Published in final edited form as: Dev Dyn. 2011 May;240(5):1212–1222. doi: 10.1002/dvdy.22634

Figure 2. An in vivo reporter assay analyzing the ZRS function in the chicken limb drives reporter gene expression in the ZPA.

Figure 2

(A) A summary of constructs tested in reporter assay. Reporter constructs containing a 1.7 kilobase fragment containing the conserved ZRS (conserved 800 base pair region represented by white rectangle) upstream of either the HSP68 (~800 base pairs), thymidine kinase (TK- ~500 base pairs), mouse minimal Shh (~1.1 kilobase), or chicken minimal Shh (~1.1 kilobase) promoters and lacZ, as well as a control construct containing the chicken minimal Shh promoter and lacZ but no enhancer sequence, were tested in an in vivo reporter assay in the chicken. The yellow rectangle in the mShh and cShh promoters represents a region of high homology in both promoters.

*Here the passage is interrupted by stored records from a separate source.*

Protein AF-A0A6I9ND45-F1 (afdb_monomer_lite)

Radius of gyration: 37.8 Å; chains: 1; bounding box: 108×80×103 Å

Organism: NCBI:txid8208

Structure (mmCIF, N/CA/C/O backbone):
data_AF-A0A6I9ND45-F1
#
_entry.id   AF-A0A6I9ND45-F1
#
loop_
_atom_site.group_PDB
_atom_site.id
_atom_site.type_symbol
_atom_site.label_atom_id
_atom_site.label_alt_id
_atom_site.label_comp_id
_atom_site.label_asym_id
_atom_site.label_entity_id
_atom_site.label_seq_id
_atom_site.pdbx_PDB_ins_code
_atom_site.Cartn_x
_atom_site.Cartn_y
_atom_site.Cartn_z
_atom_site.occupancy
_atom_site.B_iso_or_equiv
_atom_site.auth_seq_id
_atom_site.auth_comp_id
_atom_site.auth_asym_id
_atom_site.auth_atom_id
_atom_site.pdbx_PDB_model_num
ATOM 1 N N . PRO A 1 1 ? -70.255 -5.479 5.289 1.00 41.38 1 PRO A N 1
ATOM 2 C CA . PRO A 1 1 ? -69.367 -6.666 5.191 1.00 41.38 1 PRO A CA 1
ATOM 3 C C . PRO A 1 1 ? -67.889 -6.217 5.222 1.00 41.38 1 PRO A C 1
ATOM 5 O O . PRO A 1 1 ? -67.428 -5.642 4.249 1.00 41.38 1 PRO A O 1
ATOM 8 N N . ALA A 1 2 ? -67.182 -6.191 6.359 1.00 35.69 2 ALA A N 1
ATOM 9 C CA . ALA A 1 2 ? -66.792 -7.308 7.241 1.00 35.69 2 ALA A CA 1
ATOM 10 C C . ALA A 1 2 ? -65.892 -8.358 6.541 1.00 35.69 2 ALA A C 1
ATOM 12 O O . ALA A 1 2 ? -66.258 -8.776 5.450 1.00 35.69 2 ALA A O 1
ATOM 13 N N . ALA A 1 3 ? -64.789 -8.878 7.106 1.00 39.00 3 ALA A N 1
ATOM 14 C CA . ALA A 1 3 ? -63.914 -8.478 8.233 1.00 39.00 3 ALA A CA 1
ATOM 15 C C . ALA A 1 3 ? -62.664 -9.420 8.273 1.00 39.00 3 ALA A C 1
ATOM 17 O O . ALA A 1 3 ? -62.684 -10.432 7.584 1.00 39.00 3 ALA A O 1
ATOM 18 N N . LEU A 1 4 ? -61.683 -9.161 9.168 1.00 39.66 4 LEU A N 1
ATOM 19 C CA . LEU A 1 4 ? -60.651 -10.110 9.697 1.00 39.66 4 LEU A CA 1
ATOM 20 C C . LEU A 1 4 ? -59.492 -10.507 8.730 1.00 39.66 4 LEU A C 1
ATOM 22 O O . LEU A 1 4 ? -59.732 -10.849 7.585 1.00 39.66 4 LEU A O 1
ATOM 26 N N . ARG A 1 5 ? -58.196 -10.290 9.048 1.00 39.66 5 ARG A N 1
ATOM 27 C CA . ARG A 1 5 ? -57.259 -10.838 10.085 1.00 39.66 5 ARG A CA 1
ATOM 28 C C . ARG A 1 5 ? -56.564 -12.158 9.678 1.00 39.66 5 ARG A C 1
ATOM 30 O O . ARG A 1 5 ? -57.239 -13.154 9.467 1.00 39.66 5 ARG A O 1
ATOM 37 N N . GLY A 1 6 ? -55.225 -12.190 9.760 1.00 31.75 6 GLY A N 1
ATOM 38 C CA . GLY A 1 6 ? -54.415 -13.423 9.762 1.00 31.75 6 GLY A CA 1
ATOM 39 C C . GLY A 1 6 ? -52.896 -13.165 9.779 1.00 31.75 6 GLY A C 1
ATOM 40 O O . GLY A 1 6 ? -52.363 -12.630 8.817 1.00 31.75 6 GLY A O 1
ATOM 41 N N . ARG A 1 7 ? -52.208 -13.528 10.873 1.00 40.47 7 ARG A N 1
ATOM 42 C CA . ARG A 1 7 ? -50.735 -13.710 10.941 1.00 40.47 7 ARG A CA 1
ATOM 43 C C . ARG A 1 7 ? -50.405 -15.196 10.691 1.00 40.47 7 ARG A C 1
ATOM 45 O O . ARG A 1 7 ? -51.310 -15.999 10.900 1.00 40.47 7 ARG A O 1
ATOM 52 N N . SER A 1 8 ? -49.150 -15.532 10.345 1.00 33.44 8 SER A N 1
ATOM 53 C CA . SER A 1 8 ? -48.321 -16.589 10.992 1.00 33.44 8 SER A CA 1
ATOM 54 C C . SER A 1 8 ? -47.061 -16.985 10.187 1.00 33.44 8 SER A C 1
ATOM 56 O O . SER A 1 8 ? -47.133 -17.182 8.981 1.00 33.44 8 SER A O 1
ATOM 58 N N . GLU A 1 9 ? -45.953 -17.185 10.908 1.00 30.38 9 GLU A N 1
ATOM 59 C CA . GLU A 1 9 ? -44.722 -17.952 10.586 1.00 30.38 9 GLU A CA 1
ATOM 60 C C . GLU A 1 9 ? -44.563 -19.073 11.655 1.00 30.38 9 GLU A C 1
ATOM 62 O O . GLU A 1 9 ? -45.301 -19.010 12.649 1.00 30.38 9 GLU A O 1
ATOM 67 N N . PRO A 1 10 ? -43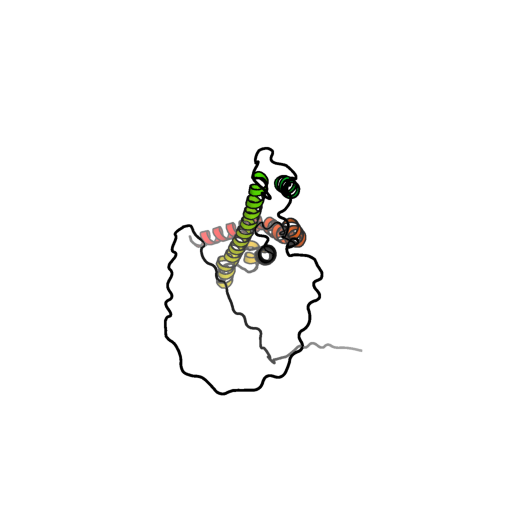.542 -19.971 11.627 1.00 60.84 10 PRO A N 1
ATOM 68 C CA . PRO A 1 10 ? -42.874 -20.694 10.526 1.00 60.84 10 PRO A CA 1
ATOM 69 C C . PRO A 1 10 ? -43.255 -22.208 10.675 1.00 60.84 10 PRO A C 1
ATOM 71 O O . PRO A 1 10 ? -44.469 -22.420 10.616 1.00 60.84 10 PRO A O 1
ATOM 74 N N . PRO A 1 11 ? -42.426 -23.258 10.979 1.00 43.53 11 PRO A N 1
ATOM 75 C CA . PRO A 1 11 ? -41.004 -23.649 10.734 1.00 43.53 11 PRO A CA 1
ATOM 76 C C . PRO A 1 11 ? -40.888 -24.698 9.570 1.00 43.53 11 PRO A C 1
ATOM 78 O O . PRO A 1 11 ? -41.880 -24.915 8.881 1.00 43.53 11 PRO A O 1
ATOM 81 N N . GLY A 1 12 ? -39.780 -25.400 9.248 1.00 29.59 12 GLY A N 1
ATOM 82 C CA . GLY A 1 12 ? -38.385 -25.428 9.741 1.00 29.59 12 GLY A CA 1
ATOM 83 C C . GLY A 1 12 ? -37.522 -26.567 9.126 1.00 29.59 12 GLY A C 1
ATOM 84 O O . GLY A 1 12 ? -38.007 -27.319 8.290 1.00 29.59 12 GLY A O 1
ATOM 85 N N . GLU A 1 13 ? -36.263 -26.653 9.587 1.00 33.06 13 GLU A N 1
ATOM 86 C CA . GLU A 1 13 ? -35.252 -27.749 9.547 1.00 33.06 13 GLU A CA 1
ATOM 87 C C . GLU A 1 13 ? -34.809 -28.481 8.241 1.00 33.06 13 GLU A C 1
ATOM 89 O O . GLU A 1 13 ? -35.540 -29.216 7.589 1.00 33.06 13 GLU A O 1
ATOM 94 N N . GLU A 1 14 ? -33.496 -28.336 7.990 1.00 30.59 14 GLU A N 1
ATOM 95 C CA . GLU A 1 14 ? -32.490 -29.330 7.555 1.00 30.59 14 GLU A CA 1
ATOM 96 C C . GLU A 1 14 ? -32.657 -30.202 6.285 1.00 30.59 14 GLU A C 1
ATOM 98 O O . GLU A 1 14 ? -33.367 -31.205 6.272 1.00 30.59 14 GLU A O 1
ATOM 103 N N . ARG A 1 15 ? -31.710 -30.034 5.337 1.00 31.14 15 ARG A N 1
ATOM 104 C CA . ARG A 1 15 ? -30.680 -31.081 5.139 1.00 31.14 15 ARG A CA 1
ATOM 105 C C . ARG A 1 15 ? -29.354 -30.573 4.558 1.00 31.14 15 ARG A C 1
ATOM 107 O O . ARG A 1 15 ? -29.305 -29.792 3.615 1.00 31.14 15 ARG A O 1
ATOM 114 N N . GLN A 1 16 ? -28.280 -31.102 5.127 1.00 32.56 16 GLN A N 1
ATOM 115 C CA . GLN A 1 16 ? -26.869 -30.855 4.840 1.00 32.56 16 GLN A CA 1
ATOM 116 C C . GLN A 1 16 ? -26.351 -31.718 3.667 1.00 32.56 16 GLN A C 1
ATOM 118 O O . GLN A 1 16 ? -26.577 -32.927 3.658 1.00 32.56 16 GLN A O 1
ATOM 123 N N . VAL A 1 17 ? -25.589 -31.128 2.735 1.00 31.61 17 VAL A N 1
ATOM 124 C CA . VAL A 1 17 ? -24.594 -31.824 1.889 1.00 31.61 17 VAL A CA 1
ATOM 125 C C . VAL A 1 17 ? -23.388 -30.898 1.724 1.00 31.61 17 VAL A C 1
ATOM 127 O O . VAL A 1 17 ? -23.549 -29.739 1.355 1.00 31.61 17 VAL A O 1
ATOM 130 N N . GLY A 1 18 ? -22.189 -31.403 2.015 1.00 29.56 18 GLY A N 1
ATOM 131 C CA . GLY A 1 18 ? -20.919 -30.706 1.791 1.00 29.56 18 GLY A CA 1
ATOM 132 C C . GLY A 1 18 ? -19.961 -31.538 0.935 1.00 29.56 18 GLY A C 1
ATOM 133 O O . GLY A 1 18 ? -20.392 -32.488 0.286 1.00 29.56 18 GLY A O 1
ATOM 134 N N . LEU A 1 19 ? -18.663 -31.220 1.043 1.00 30.73 19 LEU A N 1
ATOM 135 C CA . LEU A 1 19 ? -17.523 -31.719 0.247 1.00 30.73 19 LEU A CA 1
ATOM 136 C C . LEU A 1 19 ? -17.398 -31.034 -1.134 1.00 30.73 19 LEU A C 1
ATOM 138 O O . LEU A 1 19 ? -18.320 -31.074 -1.935 1.00 30.73 19 LEU A O 1
ATOM 142 N N . GLY A 1 20 ? -16.271 -30.416 -1.497 1.00 26.19 20 GLY A N 1
ATOM 143 C CA . GLY A 1 20 ? -15.062 -30.129 -0.718 1.00 26.19 20 GLY A CA 1
ATOM 144 C C . GLY A 1 20 ? -13.878 -29.817 -1.638 1.00 26.19 20 GLY A C 1
ATOM 145 O O . GLY A 1 20 ? -13.639 -30.558 -2.586 1.00 26.19 20 GLY A O 1
ATOM 146 N N . VAL A 1 21 ? -13.119 -28.756 -1.351 1.00 33.12 21 VAL A N 1
ATOM 147 C CA . VAL A 1 21 ? -11.831 -28.470 -2.007 1.00 33.12 21 VAL A CA 1
ATOM 148 C C . VAL A 1 21 ? -10.787 -28.246 -0.916 1.00 33.12 21 VAL A C 1
ATOM 150 O O . VAL A 1 21 ? -11.033 -27.532 0.056 1.00 33.12 21 VAL A O 1
ATOM 153 N N . ALA A 1 22 ? -9.658 -28.941 -1.030 1.00 30.39 22 ALA A N 1
ATOM 154 C CA . ALA A 1 22 ? -8.663 -29.028 0.029 1.00 30.39 22 ALA A CA 1
ATOM 155 C C . ALA A 1 22 ? -7.789 -27.768 0.115 1.00 30.39 22 ALA A C 1
ATOM 157 O O . ALA A 1 22 ? -7.272 -27.290 -0.891 1.00 30.39 22 ALA A O 1
ATOM 158 N N . ARG A 1 23 ? -7.553 -27.292 1.342 1.00 41.44 23 ARG A N 1
ATOM 159 C CA . ARG A 1 23 ? -6.466 -26.357 1.667 1.00 41.44 23 ARG A CA 1
ATOM 160 C C . ARG A 1 23 ? -5.201 -27.170 1.944 1.00 41.44 23 ARG A C 1
ATOM 162 O O . ARG A 1 23 ? -5.234 -27.981 2.867 1.00 41.44 23 ARG A O 1
ATOM 169 N N . SER A 1 24 ? -4.100 -26.938 1.227 1.00 32.09 24 SER A N 1
ATOM 170 C CA . SER A 1 24 ? -2.755 -27.262 1.733 1.00 32.09 24 SER A CA 1
ATOM 171 C C . SER A 1 24 ? -1.626 -26.638 0.906 1.00 32.09 24 SER A C 1
ATOM 173 O O . SER A 1 24 ? -1.514 -26.922 -0.283 1.00 32.09 24 SER A O 1
ATOM 175 N N . GLY A 1 25 ? -0.732 -25.922 1.595 1.00 29.38 25 GLY A N 1
ATOM 176 C CA . GLY A 1 25 ? 0.670 -25.749 1.205 1.00 29.38 25 GLY A CA 1
ATOM 177 C C . GLY A 1 25 ? 1.018 -24.515 0.356 1.00 29.38 25 GLY A C 1
ATOM 178 O O . GLY A 1 25 ? 0.288 -24.183 -0.562 1.00 29.38 25 GLY A O 1
ATOM 179 N N . GLN A 1 26 ? 2.138 -23.818 0.591 1.00 32.56 26 GLN A N 1
ATOM 180 C CA . GLN A 1 26 ? 3.080 -23.869 1.725 1.00 32.56 26 GLN A CA 1
ATOM 181 C C . GLN A 1 26 ? 3.725 -22.483 1.913 1.00 32.56 26 GLN A C 1
ATOM 183 O O . GLN A 1 26 ? 4.438 -22.028 1.025 1.00 32.56 26 GLN A O 1
ATOM 188 N N . HIS A 1 27 ? 3.592 -21.856 3.086 1.00 34.94 27 HIS A N 1
ATOM 189 C CA . HIS A 1 27 ? 4.474 -20.737 3.443 1.00 34.94 27 HIS A CA 1
ATOM 190 C C . HIS A 1 27 ? 5.864 -21.293 3.768 1.00 34.94 27 HIS A C 1
ATOM 192 O O . HIS A 1 27 ? 6.034 -21.985 4.776 1.00 34.94 27 HIS A O 1
ATOM 198 N N . ARG A 1 28 ? 6.858 -21.036 2.908 1.00 39.66 28 ARG A N 1
ATOM 199 C CA . ARG A 1 28 ? 8.261 -21.365 3.196 1.00 39.66 28 ARG A CA 1
ATOM 200 C C . ARG A 1 28 ? 9.247 -20.528 2.377 1.00 39.66 28 ARG A C 1
ATOM 202 O O . ARG A 1 28 ? 9.755 -20.977 1.356 1.00 39.66 28 ARG A O 1
ATOM 209 N N . TRP A 1 29 ? 9.655 -19.391 2.931 1.00 33.34 29 TRP A N 1
ATOM 210 C CA . TRP A 1 29 ? 11.065 -19.017 2.857 1.00 33.34 29 TRP A CA 1
ATOM 211 C C . TRP A 1 29 ? 11.535 -18.394 4.170 1.00 33.34 29 TRP A C 1
ATOM 213 O O . TRP A 1 29 ? 10.763 -17.774 4.896 1.00 33.34 29 TRP A O 1
ATOM 223 N N . SER A 1 30 ? 12.806 -18.602 4.497 1.00 37.44 30 SER A N 1
ATOM 224 C CA . SER A 1 30 ? 13.456 -18.019 5.667 1.00 37.44 30 SER A CA 1
ATOM 225 C C . SER A 1 30 ? 14.834 -17.513 5.264 1.00 37.44 30 SER A C 1
ATOM 227 O O . SER A 1 30 ? 15.587 -18.235 4.619 1.00 37.44 30 SER A O 1
ATOM 229 N N . THR A 1 31 ? 15.144 -16.288 5.683 1.00 33.31 31 THR A N 1
ATOM 230 C CA . THR A 1 31 ? 16.500 -15.768 5.915 1.00 33.31 31 THR A CA 1
ATOM 231 C C . THR A 1 31 ? 17.529 -15.990 4.796 1.00 33.31 31 THR A C 1
ATOM 233 O O . THR A 1 31 ? 18.294 -16.952 4.815 1.00 33.31 31 THR A O 1
ATOM 236 N N . ILE A 1 32 ? 17.657 -15.022 3.883 1.00 31.62 32 ILE A N 1
ATOM 237 C CA . ILE A 1 32 ? 18.880 -14.879 3.078 1.00 31.62 32 ILE A CA 1
ATOM 238 C C . ILE A 1 32 ? 19.872 -14.012 3.856 1.00 31.62 32 ILE A C 1
ATOM 240 O O . ILE A 1 32 ? 19.584 -12.869 4.205 1.00 31.62 32 ILE A O 1
ATOM 244 N N . SER A 1 33 ? 21.063 -14.545 4.122 1.00 33.16 33 SER A N 1
ATOM 245 C CA . SER A 1 33 ? 22.201 -13.764 4.608 1.00 33.16 33 SER A CA 1
ATOM 246 C C . SER A 1 33 ? 23.522 -14.294 4.050 1.00 33.16 33 SER A C 1
ATOM 248 O O . SER A 1 33 ? 23.856 -15.462 4.206 1.00 33.16 33 SER A O 1
ATOM 250 N N . SER A 1 34 ? 24.268 -13.369 3.442 1.00 33.62 34 SER A N 1
ATOM 251 C CA . SER A 1 34 ? 25.735 -13.296 3.351 1.00 33.62 34 SER A CA 1
ATOM 252 C C . SER A 1 34 ? 26.580 -14.481 2.826 1.00 33.62 34 SER A C 1
ATOM 254 O O . SER A 1 34 ? 26.897 -15.407 3.562 1.00 33.62 34 SER A O 1
ATOM 256 N N . LEU A 1 35 ? 27.142 -14.263 1.625 1.00 31.45 35 LEU A N 1
ATOM 257 C CA . LEU A 1 35 ? 28.580 -14.358 1.274 1.00 31.45 35 LEU A CA 1
ATOM 258 C C . LEU A 1 35 ? 29.376 -15.670 1.525 1.00 31.45 35 LEU A C 1
ATOM 260 O O . LEU A 1 35 ? 29.730 -15.964 2.663 1.00 31.45 35 LEU A O 1
ATOM 264 N N . SER A 1 36 ? 29.923 -16.279 0.455 1.00 30.47 36 SER A N 1
ATOM 265 C CA . SER A 1 36 ? 31.389 -16.338 0.159 1.00 30.47 36 SER A CA 1
ATOM 266 C C . SER A 1 36 ? 31.862 -17.555 -0.667 1.00 30.47 36 SER A C 1
ATOM 268 O O . SER A 1 36 ? 31.347 -18.660 -0.562 1.00 30.47 36 SER A O 1
ATOM 270 N N . VAL A 1 37 ? 32.910 -17.294 -1.456 1.00 37.00 37 VAL A N 1
ATOM 271 C CA . VAL A 1 37 ? 33.841 -18.195 -2.178 1.00 37.00 37 VAL A CA 1
ATOM 272 C C . VAL A 1 37 ? 34.313 -19.446 -1.413 1.00 37.00 37 VAL A C 1
ATOM 274 O O . VAL A 1 37 ? 34.700 -19.315 -0.257 1.00 37.00 37 VAL A O 1
ATOM 277 N N . ASP A 1 38 ? 34.454 -20.595 -2.099 1.00 31.31 38 ASP A N 1
ATOM 278 C CA . ASP A 1 38 ? 35.760 -21.136 -2.559 1.00 31.31 38 ASP A CA 1
ATOM 279 C C . ASP A 1 38 ? 35.591 -22.343 -3.533 1.00 31.31 38 ASP A C 1
ATOM 281 O O . ASP A 1 38 ? 34.487 -22.779 -3.856 1.00 31.31 38 ASP A O 1
ATOM 285 N N . SER A 1 39 ? 36.721 -22.812 -4.055 1.00 38.25 39 SER A N 1
ATOM 286 C CA . SER A 1 39 ? 37.005 -23.723 -5.160 1.00 38.25 39 SER A CA 1
ATOM 287 C C . SER A 1 39 ? 36.925 -25.211 -4.786 1.00 38.25 39 SER A C 1
ATOM 289 O O . SER A 1 39 ? 37.112 -25.585 -3.632 1.00 38.25 39 SER A O 1
ATOM 291 N N . GLY A 1 40 ? 36.792 -26.098 -5.782 1.00 30.89 40 GLY A N 1
ATOM 292 C CA . GLY A 1 40 ? 36.960 -27.540 -5.548 1.00 30.89 40 GLY A CA 1
ATOM 293 C C . GLY A 1 40 ? 36.644 -28.443 -6.739 1.00 30.89 40 GLY A C 1
ATOM 294 O O . GLY A 1 40 ? 35.602 -29.091 -6.761 1.00 30.89 40 GLY A O 1
ATOM 295 N N . VAL A 1 41 ? 37.551 -28.541 -7.717 1.00 39.88 41 VAL A N 1
ATOM 296 C CA . VAL A 1 41 ? 37.498 -29.631 -8.709 1.00 39.88 41 VAL A CA 1
ATOM 297 C C . VAL A 1 41 ? 37.993 -30.918 -8.053 1.00 39.88 41 VAL A C 1
ATOM 299 O O . VAL A 1 41 ? 39.159 -31.013 -7.675 1.00 39.88 41 VAL A O 1
ATOM 302 N N . VAL A 1 42 ? 37.123 -31.924 -7.985 1.00 37.00 42 VAL A N 1
ATOM 303 C CA . VAL A 1 42 ? 37.496 -33.318 -7.723 1.00 37.00 42 VAL A CA 1
ATOM 304 C C . VAL A 1 42 ? 37.019 -34.178 -8.885 1.00 37.00 42 VAL A C 1
ATOM 306 O O . VAL A 1 42 ? 35.846 -34.160 -9.246 1.00 37.00 42 VAL A O 1
ATOM 309 N N . GLY A 1 43 ? 37.948 -34.901 -9.502 1.00 32.34 43 GLY A N 1
ATOM 310 C CA . GLY A 1 43 ? 37.647 -35.881 -10.536 1.00 32.34 43 GLY A CA 1
ATOM 311 C C . GLY A 1 43 ? 37.911 -37.283 -10.013 1.00 32.34 43 GLY A C 1
ATOM 312 O O . GLY A 1 43 ? 38.986 -37.529 -9.475 1.00 32.34 43 GLY A O 1
ATOM 313 N N . LEU A 1 44 ? 36.956 -38.186 -10.215 1.00 29.77 44 LEU A N 1
ATOM 314 C CA . LEU A 1 44 ? 37.143 -39.634 -10.237 1.00 29.77 44 LEU A CA 1
ATOM 315 C C . LEU A 1 44 ? 36.088 -40.221 -11.179 1.00 29.77 44 LEU A C 1
ATOM 317 O O . LEU A 1 44 ? 34.917 -39.874 -11.064 1.00 29.77 44 LEU A O 1
ATOM 321 N N . SER A 1 45 ? 36.515 -41.103 -12.079 1.00 32.44 45 SER A N 1
ATOM 322 C CA . SER A 1 45 ? 35.847 -42.383 -12.335 1.00 32.44 45 SER A CA 1
ATOM 323 C C . SER A 1 45 ? 36.777 -43.273 -13.152 1.00 32.44 45 SER A C 1
ATOM 325 O O . SER A 1 45 ? 37.437 -42.820 -14.088 1.00 32.44 45 SER A O 1
ATOM 327 N N . ASP A 1 46 ? 36.842 -44.525 -12.729 1.00 32.56 46 ASP A N 1
ATOM 328 C CA . ASP A 1 46 ? 37.733 -45.585 -13.182 1.00 32.56 46 ASP A CA 1
ATOM 329 C C . ASP A 1 46 ? 36.857 -46.709 -13.732 1.00 32.56 46 ASP A C 1
ATOM 331 O O . ASP A 1 46 ? 36.013 -47.208 -12.994 1.00 32.56 46 ASP A O 1
ATOM 335 N N . GLU A 1 47 ? 37.028 -47.084 -15.002 1.00 32.69 47 GLU A N 1
ATOM 336 C CA . GLU A 1 47 ? 36.445 -48.307 -15.564 1.00 32.69 47 GLU A CA 1
ATOM 337 C C . GLU A 1 47 ? 37.424 -48.932 -16.571 1.00 32.69 47 GLU A C 1
ATOM 339 O O . GLU A 1 47 ? 37.737 -48.365 -17.622 1.00 32.69 47 GLU A O 1
ATOM 344 N N . ARG A 1 48 ? 37.911 -50.130 -16.234 1.00 36.09 48 ARG A N 1
ATOM 345 C CA . ARG A 1 48 ? 38.708 -51.019 -17.085 1.00 36.09 48 ARG 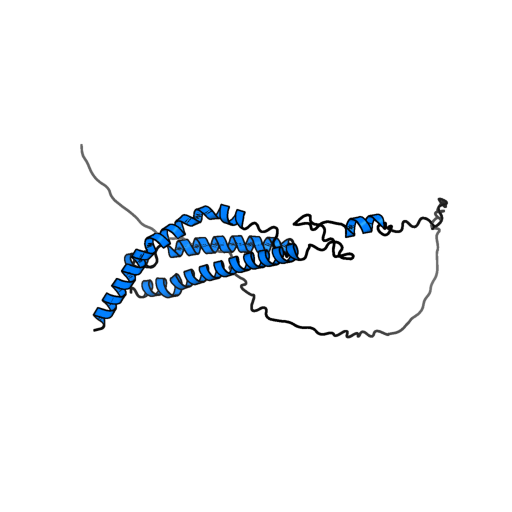A CA 1
ATOM 346 C C . ARG A 1 48 ? 38.231 -52.445 -16.831 1.00 36.09 48 ARG A C 1
ATOM 348 O O . ARG A 1 48 ? 38.426 -52.936 -15.730 1.00 36.09 48 ARG A O 1
ATOM 355 N N . GLU A 1 49 ? 37.719 -53.119 -17.856 1.00 33.12 49 GLU A N 1
ATOM 356 C CA . GLU A 1 49 ? 37.673 -54.587 -17.925 1.00 33.12 49 GLU A CA 1
ATOM 357 C C . GLU A 1 49 ? 37.582 -55.057 -19.394 1.00 33.12 49 GLU A C 1
ATOM 359 O O . GLU A 1 49 ? 37.489 -54.230 -20.304 1.00 33.12 49 GLU A O 1
ATOM 364 N N . GLU A 1 50 ? 37.787 -56.356 -19.630 1.00 33.75 50 GLU A N 1
ATOM 365 C CA . GLU A 1 50 ? 38.586 -56.844 -20.772 1.00 33.75 50 GLU A CA 1
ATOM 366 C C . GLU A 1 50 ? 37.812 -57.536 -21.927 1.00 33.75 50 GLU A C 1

Of these constructs, only the ZRS-cShh-lacZ construct drives reporter gene expression in the ZPA. (B, C) The HSP68-lacZ construct reproducibly drives lacZ expression throughout the entire limb bud at all stages analyzed (arrowheads point to experimental limb), including early (B, St. 20) and later (C, St. 24) stages. (D) No β-galactosidase was detectable in limbs electroporated with a control cShh-lacZ construct lacking the ZRS (n=9/9). (E-K) A high percentage of embryos electroporated with the ZRS-cShh-lacZ construct showed β-gal activity in the limb (n=43/59), and in all positively staining embryos, β-gal activity is restricted to the posterior limb in the endogenous Shh ZPA expression domain at all stages (St.) analyzed, including St. 20 (E, I), St. 21 (F, J), St. 22 (G), St. 26 (H, K). Also shown is Shh mRNA expression for comparison (L). In I-L, posterior is on the bottom.